‘I shall be too cold to move soon,’ Mr Dimmesdale thought. ‘I won't even be able to walk down the steps.’ Crazy pictures passed before his eyes. “Someone will find me here in the early morning, and will run around knocking on doors. Everyone will hurry out in their night-clothes Governor Bellingham, with his buttons undone; his sister, mad Mistress Hibbins, staring with her wild eyes; and good Father Wilson too, tired after spending half the night at a death-bed. Yes, everyone in the world will come running! And who will they see? They will see their priest, half-frozen to death, covered with shame, and standing where Hester Prynne once stood!”
Now he began to laugh, loudly and wildly, unable to stop himself. Then he heard an answering laugh a child's laugh and his heart jumped. It was little Pearl.
"Pearl he cried. "Little Pearl!" Then more softly, 'Hester! Hester Prynne, are you there?
Yes, it is me," Hester Prynne replied. She sounded surprised. "lt is me, and my little Pearl”
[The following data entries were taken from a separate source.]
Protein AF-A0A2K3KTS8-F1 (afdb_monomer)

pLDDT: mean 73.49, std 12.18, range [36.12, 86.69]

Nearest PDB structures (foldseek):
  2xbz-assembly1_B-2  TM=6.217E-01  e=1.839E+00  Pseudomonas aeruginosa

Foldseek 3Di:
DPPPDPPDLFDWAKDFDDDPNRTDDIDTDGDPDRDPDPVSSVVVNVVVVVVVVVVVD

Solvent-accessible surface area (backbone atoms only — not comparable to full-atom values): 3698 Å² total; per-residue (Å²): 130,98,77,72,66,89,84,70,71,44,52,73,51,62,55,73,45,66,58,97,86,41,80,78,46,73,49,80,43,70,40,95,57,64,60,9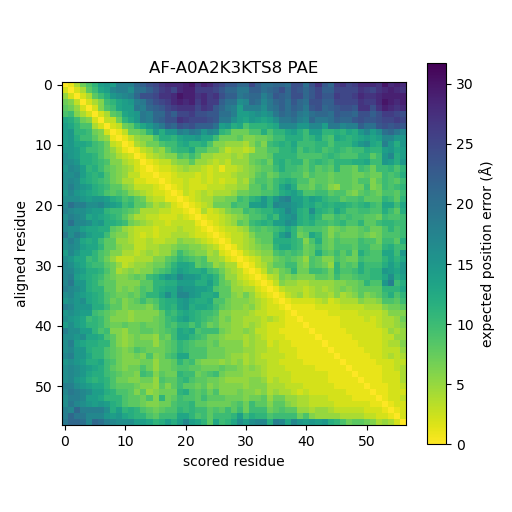4,41,73,66,56,44,50,53,52,48,51,53,53,50,51,51,51,55,62,72,74,106

Mean predicted aligned error: 9.41 Å

Organism: Trifolium pratense (NCBI:txid57577)

Sequence (57 aa):
DWAGSQADRRSTSGYCVLIGGNLISWRNKKQNIVARSSAEAAYRAMAAAACELTWLR

Radius of gyration: 13.04 Å; Cα contacts (8 Å, |Δi|>4): 52; chains: 1; bounding box: 29×21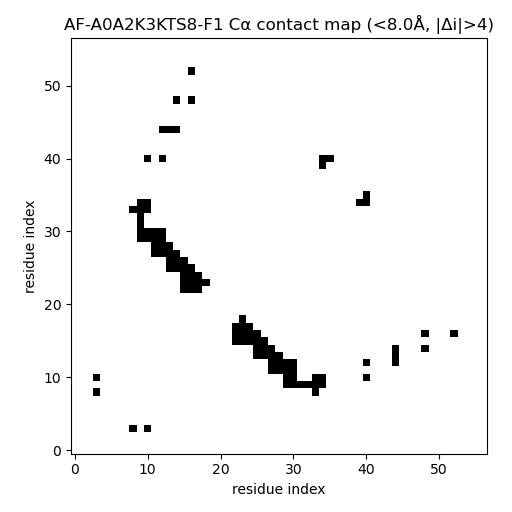×36 Å

Structure (mmCIF, N/CA/C/O backbone):
data_AF-A0A2K3KTS8-F1
#
_entry.id   AF-A0A2K3KTS8-F1
#
loop_
_atom_site.group_PDB
_atom_site.id
_atom_site.type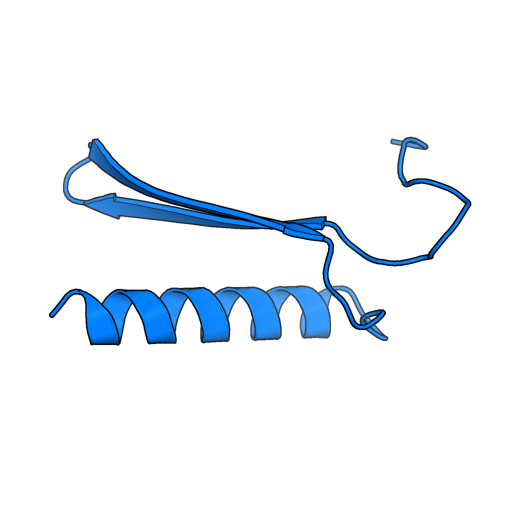_symbol
_atom_site.label_atom_id
_atom_site.label_alt_id
_atom_site.label_comp_id
_atom_site.label_asym_id
_atom_site.label_entity_id
_atom_site.label_seq_id
_atom_site.pdbx_PDB_ins_code
_atom_site.Cartn_x
_atom_site.Cartn_y
_atom_site.Cartn_z
_atom_site.occupancy
_atom_site.B_iso_or_equiv
_atom_site.auth_seq_id
_atom_site.auth_comp_id
_atom_site.auth_asym_id
_atom_site.auth_atom_id
_atom_site.pdbx_PDB_model_num
ATOM 1 N N . ASP A 1 1 ? -1.041 10.186 -19.094 1.00 42.53 1 ASP A N 1
ATOM 2 C CA . ASP A 1 1 ? -0.039 11.208 -18.774 1.00 42.53 1 ASP A CA 1
ATOM 3 C C . ASP A 1 1 ? 1.344 10.579 -18.825 1.00 42.53 1 ASP A C 1
ATOM 5 O O . ASP A 1 1 ? 1.602 9.602 -18.128 1.00 42.53 1 ASP A O 1
ATOM 9 N N . TRP A 1 2 ? 2.179 11.063 -19.738 1.00 36.12 2 TRP A N 1
ATOM 10 C CA . TRP A 1 2 ? 3.513 10.551 -20.080 1.00 36.12 2 TRP A CA 1
ATOM 11 C C . TRP A 1 2 ? 4.573 10.987 -19.041 1.00 36.12 2 TRP A C 1
ATOM 13 O O . TRP A 1 2 ? 5.701 11.322 -19.385 1.00 36.12 2 TRP A O 1
ATOM 23 N N . ALA A 1 3 ? 4.211 10.990 -17.754 1.00 41.75 3 ALA A N 1
ATOM 24 C CA . ALA A 1 3 ? 5.021 11.522 -16.652 1.00 41.75 3 ALA A CA 1
ATOM 25 C C . ALA A 1 3 ? 5.549 10.439 -15.686 1.00 41.75 3 ALA A C 1
ATOM 27 O O . ALA A 1 3 ? 5.925 10.718 -14.548 1.00 41.75 3 ALA A O 1
ATOM 28 N N . GLY A 1 4 ? 5.591 9.175 -16.117 1.00 48.28 4 GLY A N 1
ATOM 29 C CA . GLY A 1 4 ? 6.236 8.096 -15.369 1.00 48.28 4 GLY A CA 1
ATOM 30 C C . GLY A 1 4 ? 7.717 8.008 -15.728 1.00 48.28 4 GLY A C 1
ATOM 31 O O . GLY A 1 4 ? 8.045 7.4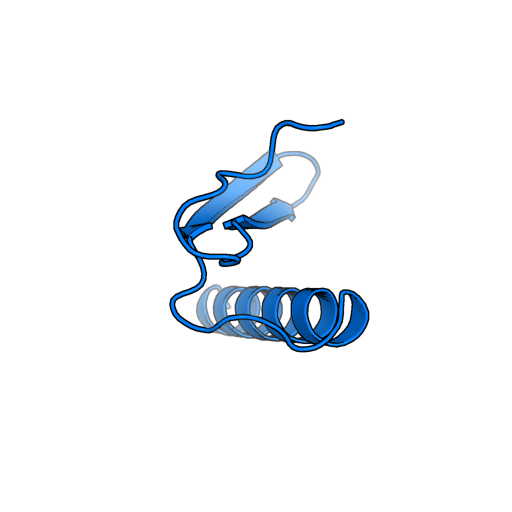97 -16.791 1.00 48.28 4 GLY A O 1
ATOM 32 N N . SER A 1 5 ? 8.593 8.511 -14.853 1.00 50.81 5 SER A N 1
ATOM 33 C CA . SER A 1 5 ? 10.062 8.395 -14.905 1.00 50.81 5 SER A CA 1
ATOM 34 C C . SER A 1 5 ? 10.573 7.198 -15.737 1.00 50.81 5 SER A C 1
ATOM 36 O O . SER A 1 5 ? 10.437 6.042 -15.330 1.00 50.81 5 SER A O 1
ATOM 38 N N . GLN A 1 6 ? 11.211 7.486 -16.880 1.00 55.44 6 GLN A N 1
ATOM 39 C CA . GLN A 1 6 ? 11.832 6.502 -17.787 1.00 55.44 6 GLN A CA 1
ATOM 40 C C . GLN A 1 6 ? 12.964 5.672 -17.142 1.00 55.44 6 GLN A C 1
ATOM 42 O O . GLN A 1 6 ? 13.441 4.723 -17.757 1.00 55.44 6 GLN A O 1
ATOM 47 N N . ALA A 1 7 ? 13.391 5.988 -15.914 1.00 58.31 7 ALA A N 1
ATOM 48 C CA . ALA A 1 7 ? 14.603 5.421 -15.324 1.00 58.31 7 ALA A CA 1
ATOM 49 C C . ALA A 1 7 ? 14.421 4.043 -14.659 1.00 58.31 7 ALA A C 1
ATOM 51 O O . ALA A 1 7 ? 15.334 3.231 -14.720 1.00 58.31 7 ALA A O 1
ATOM 52 N N . ASP A 1 8 ? 13.270 3.743 -14.038 1.00 61.62 8 ASP A N 1
ATOM 53 C CA . ASP A 1 8 ? 13.183 2.570 -13.141 1.00 61.62 8 ASP A CA 1
ATOM 54 C C . ASP A 1 8 ? 11.988 1.633 -13.367 1.00 61.62 8 ASP A C 1
ATOM 56 O O . ASP A 1 8 ? 11.945 0.561 -12.765 1.00 61.62 8 ASP A O 1
ATOM 60 N N . ARG A 1 9 ? 10.978 2.016 -14.165 1.00 63.03 9 ARG A N 1
ATOM 61 C CA . ARG A 1 9 ? 9.669 1.312 -14.253 1.00 63.03 9 ARG A CA 1
ATOM 62 C C . ARG A 1 9 ? 8.995 1.055 -12.888 1.00 63.03 9 ARG A C 1
ATOM 64 O O . ARG A 1 9 ? 8.057 0.271 -12.787 1.00 63.03 9 ARG A O 1
ATOM 71 N N . ARG A 1 10 ? 9.478 1.692 -11.818 1.00 62.41 10 ARG A N 1
ATOM 72 C CA . ARG A 1 10 ? 8.984 1.529 -10.450 1.00 62.41 10 ARG A CA 1
ATOM 73 C C . ARG A 1 10 ? 7.836 2.496 -10.227 1.00 62.41 10 ARG A C 1
ATOM 75 O O . ARG A 1 10 ? 8.032 3.709 -10.273 1.00 62.41 10 ARG A O 1
ATOM 82 N N . SER A 1 11 ? 6.655 1.954 -9.966 1.00 65.00 11 SER A N 1
ATOM 83 C CA . SER A 1 11 ? 5.488 2.748 -9.606 1.00 65.00 11 SER A CA 1
ATOM 84 C C . SER A 1 11 ? 5.711 3.448 -8.266 1.00 65.00 11 SER A C 1
ATOM 86 O O . SER A 1 11 ? 6.238 2.866 -7.314 1.00 65.00 11 SER A O 1
ATOM 88 N N . THR A 1 12 ? 5.280 4.698 -8.175 1.00 68.44 12 THR A N 1
ATOM 89 C CA . THR A 1 12 ? 5.128 5.381 -6.894 1.00 68.44 12 THR A CA 1
ATOM 90 C C . THR A 1 12 ? 3.774 4.976 -6.332 1.00 68.44 12 THR A C 1
ATOM 92 O O . THR A 1 12 ? 2.749 5.240 -6.957 1.00 68.44 12 THR A O 1
ATOM 95 N N . SER A 1 13 ? 3.758 4.274 -5.200 1.00 68.69 13 SER A N 1
ATOM 96 C CA . SER A 1 13 ? 2.513 3.858 -4.556 1.00 68.69 13 SER A CA 1
ATOM 97 C C . SER A 1 13 ? 2.402 4.529 -3.202 1.00 68.69 13 SER A C 1
ATOM 99 O O . SER A 1 13 ? 3.348 4.561 -2.413 1.00 68.69 13 SER A O 1
ATOM 101 N N . GLY A 1 14 ? 1.227 5.078 -2.948 1.00 74.38 14 GLY A N 1
ATOM 102 C CA . GLY A 1 14 ? 0.892 5.678 -1.677 1.00 74.38 14 GLY A CA 1
ATOM 103 C C . GLY A 1 14 ? -0.532 5.342 -1.290 1.00 74.38 14 GLY A C 1
ATOM 104 O O . GLY A 1 14 ? -1.338 4.963 -2.139 1.00 74.38 14 GLY A O 1
ATOM 105 N N . TYR A 1 15 ? -0.819 5.465 -0.005 1.00 76.56 15 TYR A N 1
ATOM 106 C CA . TYR A 1 15 ? -2.174 5.411 0.524 1.00 76.56 15 TYR A CA 1
ATOM 107 C C . TYR A 1 15 ? -2.355 6.564 1.506 1.00 76.56 15 TYR A C 1
ATOM 109 O O . TYR A 1 15 ? -1.399 7.096 2.081 1.00 76.56 15 TYR A O 1
ATOM 117 N N . CYS A 1 16 ? -3.610 6.948 1.667 1.00 79.06 16 CYS A N 1
ATOM 118 C CA . CYS A 1 16 ? -4.079 7.910 2.641 1.00 79.06 16 CYS A CA 1
ATOM 119 C C . CYS A 1 16 ? -5.151 7.224 3.491 1.00 79.06 16 CYS A C 1
ATOM 121 O O . CYS A 1 16 ? -6.063 6.588 2.965 1.00 79.06 16 CYS A O 1
ATOM 123 N N . VAL A 1 17 ? -5.016 7.322 4.809 1.00 80.06 17 VAL A N 1
ATOM 124 C CA . VAL A 1 17 ? -5.983 6.817 5.782 1.00 80.06 17 VAL A CA 1
ATOM 125 C C . VAL A 1 17 ? -6.774 8.011 6.293 1.00 80.06 17 VAL A C 1
ATOM 127 O O . VAL A 1 17 ? -6.232 8.872 6.992 1.00 80.06 17 VAL A O 1
ATOM 130 N N . LEU A 1 18 ? -8.052 8.067 5.919 1.00 83.50 18 LEU A N 1
ATOM 131 C CA . LEU A 1 18 ? -8.989 9.071 6.405 1.00 83.50 18 LEU A CA 1
ATOM 132 C C . LEU A 1 18 ? -9.931 8.442 7.434 1.00 83.50 18 LEU A C 1
ATOM 134 O O . LEU A 1 18 ? -10.538 7.408 7.162 1.00 83.50 18 LEU A O 1
ATOM 138 N N . ILE A 1 19 ? -10.089 9.087 8.589 1.00 82.19 19 ILE A N 1
ATOM 139 C CA . ILE A 1 19 ? -11.067 8.711 9.618 1.00 82.19 19 ILE A CA 1
ATOM 140 C C . ILE A 1 19 ? -11.972 9.917 9.869 1.00 82.19 19 ILE A C 1
ATOM 142 O O . ILE A 1 19 ? -11.502 11.001 10.207 1.00 82.19 19 ILE A O 1
ATOM 146 N N . GLY A 1 20 ? -13.280 9.747 9.655 1.00 86.69 20 GLY A N 1
ATOM 147 C CA . GLY A 1 20 ? -14.266 10.817 9.859 1.00 86.69 20 GLY A CA 1
ATOM 148 C C . GLY A 1 20 ? -14.040 12.056 8.982 1.00 86.69 20 GLY A C 1
ATOM 149 O O . GLY A 1 20 ? -14.346 13.163 9.405 1.00 86.69 20 GLY A O 1
ATOM 150 N N . GLY A 1 21 ? -13.453 11.885 7.794 1.00 85.00 21 GLY A N 1
ATOM 151 C CA . GLY A 1 21 ? -13.109 12.987 6.887 1.00 85.00 21 GLY A CA 1
ATOM 152 C C . GLY A 1 21 ? -11.773 13.677 7.187 1.00 85.00 21 GLY A C 1
ATOM 153 O O . GLY A 1 21 ? -11.327 14.487 6.380 1.00 85.00 21 GLY A O 1
ATOM 154 N N . ASN A 1 22 ? -11.094 13.321 8.282 1.00 84.69 22 ASN A N 1
ATOM 155 C CA . ASN A 1 22 ? -9.767 13.836 8.615 1.00 84.69 22 ASN A CA 1
ATOM 156 C C . ASN A 1 22 ? -8.677 12.871 8.148 1.00 84.69 22 ASN A C 1
ATOM 158 O O . ASN A 1 22 ? -8.782 11.660 8.338 1.00 84.69 22 ASN A O 1
ATOM 162 N N . LEU A 1 23 ? -7.615 13.410 7.553 1.00 82.50 23 LEU A N 1
ATOM 163 C CA . LEU A 1 23 ? -6.456 12.644 7.106 1.00 82.50 23 LEU A CA 1
ATOM 164 C C . LEU A 1 23 ? -5.531 12.375 8.297 1.00 82.50 23 LEU A C 1
ATOM 166 O O . LEU A 1 23 ? -4.916 13.300 8.819 1.00 82.50 23 LEU A O 1
ATOM 170 N N . ILE A 1 24 ? -5.461 11.118 8.734 1.00 82.69 24 ILE A N 1
ATOM 171 C CA . ILE A 1 24 ? -4.739 10.7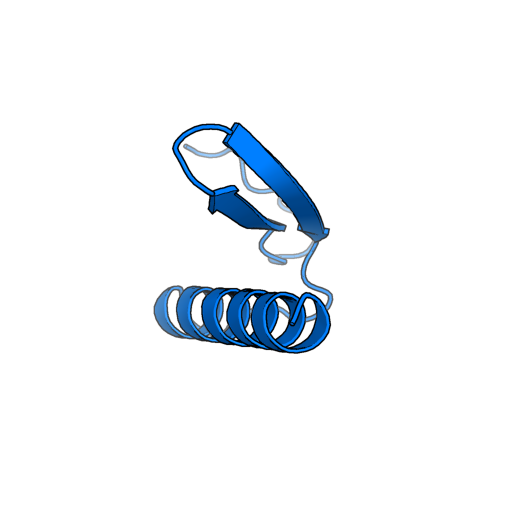25 9.956 1.00 82.69 24 ILE A CA 1
ATOM 172 C C . ILE A 1 24 ? -3.362 10.142 9.635 1.00 82.69 24 ILE A C 1
ATOM 174 O O . ILE A 1 24 ? -2.412 10.344 10.384 1.00 82.69 24 ILE A O 1
ATOM 178 N N . SER A 1 25 ? -3.230 9.451 8.504 1.00 79.25 25 SER A N 1
ATOM 179 C CA . SER A 1 25 ? -1.943 8.936 8.042 1.00 79.25 25 SER A CA 1
ATOM 180 C C . SER A 1 25 ? -1.861 9.001 6.526 1.00 79.25 25 SER A C 1
ATOM 182 O O . SER A 1 25 ? -2.828 8.704 5.822 1.00 79.25 25 SER A O 1
ATOM 184 N N . TRP A 1 26 ? -0.699 9.379 6.008 1.00 81.56 26 TRP A N 1
ATOM 185 C CA . TRP A 1 26 ? -0.381 9.238 4.597 1.00 81.56 26 TRP A CA 1
ATOM 186 C C . TRP A 1 26 ? 1.000 8.634 4.441 1.00 81.56 26 TRP A C 1
ATOM 188 O O . TRP A 1 26 ? 1.916 8.884 5.229 1.00 81.56 26 TRP A O 1
ATOM 198 N N . ARG A 1 27 ? 1.188 7.902 3.349 1.00 77.50 27 ARG A N 1
ATOM 199 C CA . ARG A 1 27 ? 2.514 7.472 2.933 1.00 77.50 27 ARG A CA 1
ATOM 200 C C . ARG A 1 27 ? 2.624 7.528 1.435 1.00 77.50 27 ARG A C 1
ATOM 202 O O . ARG A 1 27 ? 1.747 7.061 0.719 1.00 77.50 27 ARG A O 1
ATOM 209 N N . ASN A 1 28 ? 3.743 8.062 0.975 1.00 74.00 28 ASN A N 1
ATOM 210 C CA . ASN A 1 28 ? 4.124 8.045 -0.422 1.00 74.00 28 ASN A CA 1
ATOM 211 C C . ASN A 1 28 ? 5.512 7.413 -0.511 1.00 74.00 28 ASN A C 1
ATOM 213 O O . ASN A 1 28 ? 6.476 7.937 0.049 1.00 74.00 28 ASN A O 1
ATOM 217 N N . LYS A 1 29 ? 5.604 6.242 -1.145 1.00 73.88 29 LYS A N 1
ATOM 218 C CA . LYS A 1 29 ? 6.869 5.528 -1.299 1.00 73.88 29 LYS A CA 1
ATOM 219 C C . LYS A 1 29 ? 7.013 5.035 -2.733 1.00 73.88 29 LYS A C 1
ATOM 221 O O . LYS A 1 29 ? 6.131 4.379 -3.286 1.00 73.88 29 LYS A O 1
ATOM 226 N N . LYS A 1 30 ? 8.179 5.291 -3.328 1.00 73.06 30 LYS A N 1
ATOM 227 C CA . LYS A 1 30 ? 8.576 4.632 -4.576 1.00 73.06 30 LYS A CA 1
ATOM 228 C C . LYS A 1 30 ? 8.682 3.132 -4.301 1.00 73.06 30 LYS A C 1
ATOM 230 O O . LYS A 1 30 ? 9.431 2.728 -3.406 1.00 73.06 30 LYS A O 1
ATOM 235 N N . GLN A 1 31 ? 7.914 2.305 -5.011 1.00 68.25 31 GLN A N 1
ATOM 236 C CA . GLN A 1 31 ? 7.981 0.862 -4.804 1.00 68.25 31 GLN A CA 1
ATOM 237 C C . GLN A 1 31 ? 9.390 0.371 -5.137 1.00 68.25 31 GLN A C 1
ATOM 239 O O . GLN A 1 31 ? 9.950 0.709 -6.179 1.00 68.25 31 GLN A O 1
ATOM 244 N N . ASN A 1 32 ? 9.980 -0.426 -4.243 1.00 68.31 32 ASN A N 1
ATOM 245 C CA . ASN A 1 32 ? 11.307 -0.996 -4.483 1.00 68.31 32 ASN A CA 1
ATOM 246 C C . ASN A 1 32 ? 11.272 -2.076 -5.580 1.00 68.31 32 ASN A C 1
ATOM 248 O O . ASN A 1 32 ? 12.294 -2.405 -6.171 1.00 68.31 32 ASN A O 1
ATOM 252 N N . ILE A 1 33 ? 10.081 -2.616 -5.850 1.00 67.44 33 ILE A N 1
ATOM 253 C CA . ILE A 1 33 ? 9.835 -3.717 -6.774 1.00 67.44 33 ILE A CA 1
ATOM 254 C C . ILE A 1 33 ? 8.945 -3.199 -7.903 1.00 67.44 33 ILE A C 1
ATOM 256 O O . ILE A 1 33 ? 7.964 -2.498 -7.655 1.00 67.44 33 ILE A O 1
ATOM 260 N N . VAL A 1 34 ? 9.289 -3.546 -9.140 1.00 72.75 34 VAL A N 1
ATOM 261 C CA . VAL A 1 34 ? 8.451 -3.271 -10.311 1.00 72.75 34 VAL A CA 1
ATOM 262 C C . VAL A 1 34 ? 7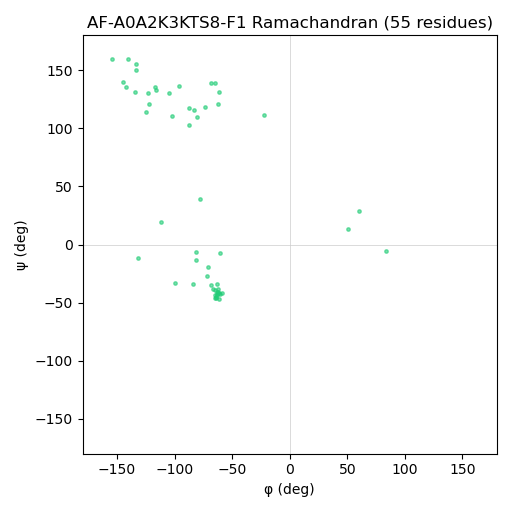.265 -4.234 -10.281 1.00 72.75 34 VAL A C 1
ATOM 264 O O . VAL A 1 34 ? 7.458 -5.450 -10.303 1.00 72.75 34 VAL A O 1
ATOM 267 N N . ALA A 1 35 ? 6.045 -3.705 -10.198 1.00 72.00 35 ALA A N 1
ATOM 268 C CA . ALA A 1 35 ? 4.841 -4.520 -10.311 1.00 72.00 35 ALA A CA 1
ATOM 269 C C . ALA A 1 35 ? 4.706 -5.040 -11.749 1.00 72.00 35 ALA A C 1
ATOM 271 O O . ALA A 1 35 ? 4.953 -4.305 -12.708 1.00 72.00 35 ALA A O 1
ATOM 272 N N . ARG A 1 36 ? 4.307 -6.303 -11.910 1.00 78.69 36 ARG A N 1
ATOM 273 C CA . ARG A 1 36 ? 4.130 -6.931 -13.230 1.00 78.69 36 ARG A CA 1
ATOM 274 C C . ARG A 1 36 ? 2.784 -6.566 -13.859 1.00 78.69 36 ARG A C 1
ATOM 276 O O . ARG A 1 36 ? 2.589 -6.801 -15.046 1.00 78.69 36 ARG A O 1
ATOM 283 N N . SER A 1 37 ? 1.865 -5.996 -13.076 1.00 77.94 37 SER A N 1
ATOM 284 C CA . SER A 1 37 ? 0.579 -5.460 -13.533 1.00 77.94 37 SER A CA 1
ATOM 285 C C . SER A 1 37 ? 0.058 -4.356 -12.605 1.00 77.94 37 SER A C 1
ATOM 287 O O . SER A 1 37 ? 0.427 -4.285 -11.430 1.00 77.94 37 SER A O 1
ATOM 289 N N . SER A 1 38 ? -0.856 -3.521 -13.107 1.00 76.50 38 SER A N 1
ATOM 290 C CA . SER A 1 38 ? -1.539 -2.496 -12.301 1.00 76.50 38 SER A CA 1
ATOM 291 C C . SER A 1 38 ? -2.391 -3.103 -11.180 1.00 76.50 38 SER A C 1
ATOM 293 O O . SER A 1 38 ? -2.466 -2.537 -10.092 1.00 76.50 38 SER A O 1
ATOM 295 N N . ALA A 1 39 ? -2.989 -4.276 -11.417 1.00 84.06 39 ALA A N 1
ATOM 296 C CA . ALA A 1 39 ? -3.761 -5.000 -10.408 1.00 84.06 39 ALA A CA 1
ATOM 297 C C . ALA A 1 39 ? -2.872 -5.443 -9.239 1.00 84.06 39 ALA A C 1
ATOM 299 O O . ALA A 1 39 ? -3.197 -5.205 -8.080 1.00 84.06 39 ALA A O 1
ATOM 300 N N . GLU A 1 40 ? -1.705 -6.017 -9.535 1.00 80.88 40 GLU A N 1
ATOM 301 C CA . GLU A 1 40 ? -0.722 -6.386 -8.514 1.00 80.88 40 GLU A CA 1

Where have you come from, Hester?" he asked.
“From Mr Winthrop's death-bed," she said. “I”ve measured him for his burial-clothes, and I am now going home.'
"Come up here, Hester, you and little Pearl,” said the priest. “You have both been here before, but I was not with you. Come up now, and all three of us shall stand together.”
Hester silently climbed up the steps and stood on the platform holding Pearl's hand. The priest found and held the child's other hand, and immediately felt a warm, strong feeling in his heart, filling it with new life.
Pearl looked up at the priest. Will you stand here with mother and me tomorrow, Mr Dimmesdale?" she whispered.
“No, my little Pearl,” answered the priest. The moment of passionate feeling had passed. Already, he was trembling, and all his fear of public shame had returned. "I shall stand with you and your mother one day, but not tomorrow.'
“When?” Pearl asked. "What day?" She tried to pull her hand away from the priest's.
"The great judgement day," he whispered. “Then, and there, your mother and I must stand together. But not before then; not in the daylight of this world.”
Before he had finished speaking, a light appeared, far and wide in the night sky. It was almost certainly caused by a meteor, and it lit up the whole street like day. And there stood the priest, with his hand over his heart; and Hester Prynne, with the scarlet letter on her bosom; and little Pearl standing between these two, looking up at the priest with a playful smile. She pointed across the street, but he put both his hands across his chest and looked up at the sky.
However, he knew that little Pearl was pointing her finger at a man standing near the scaffold-Roger Chillingworth. Did the priest see him too? Or, in the strange unearthly light, did he see only the evil smile, the hate behind the eyes, and believe that he was seeing the Devil himself?
The meteor disappeared as suddenly as it had appeared. Mr Dimmesdale, now trembling with terror, said, "Who is that man, Hester? Do you know him? I hate him, Hester!"
She remembered her promise, and was silent.
“Who is he? Who is he?” cried Mr Dimmesdale. “Can you do nothing for me? I have a horror of the man!”
"I can tell you who he is," said little Pearl.
"Quickly, then, child,' said the priest.” “Whisper to me!” But the child whispered meaningless words into the priest's ear, and laughed.
“Why are you playing games with me” said the priest.
“You would not promise to hold my hand, and my mother's hand, here tomorrow,” replied the child.
The doctor was now by the platform. “Mr Dimmesdale!" he said. "Have you been walking in your sleep? Come, my dear friend, let me take you home.”
“How did you know I was here?” asked the priest, fearfully.
“I did not know,” said Chillingworth. “I have been with Mr Winthrop, doing what little I could for a dying man. Now I am on my way home. Come with me, please, or you will not be well enough to do your work tomorrow. You should not study so hard, good sir!”
“I will go home with you,” said Mr Dimmesdale, defeated. And, like someone waking up from an ugly dream, he followed the doctor back to their house.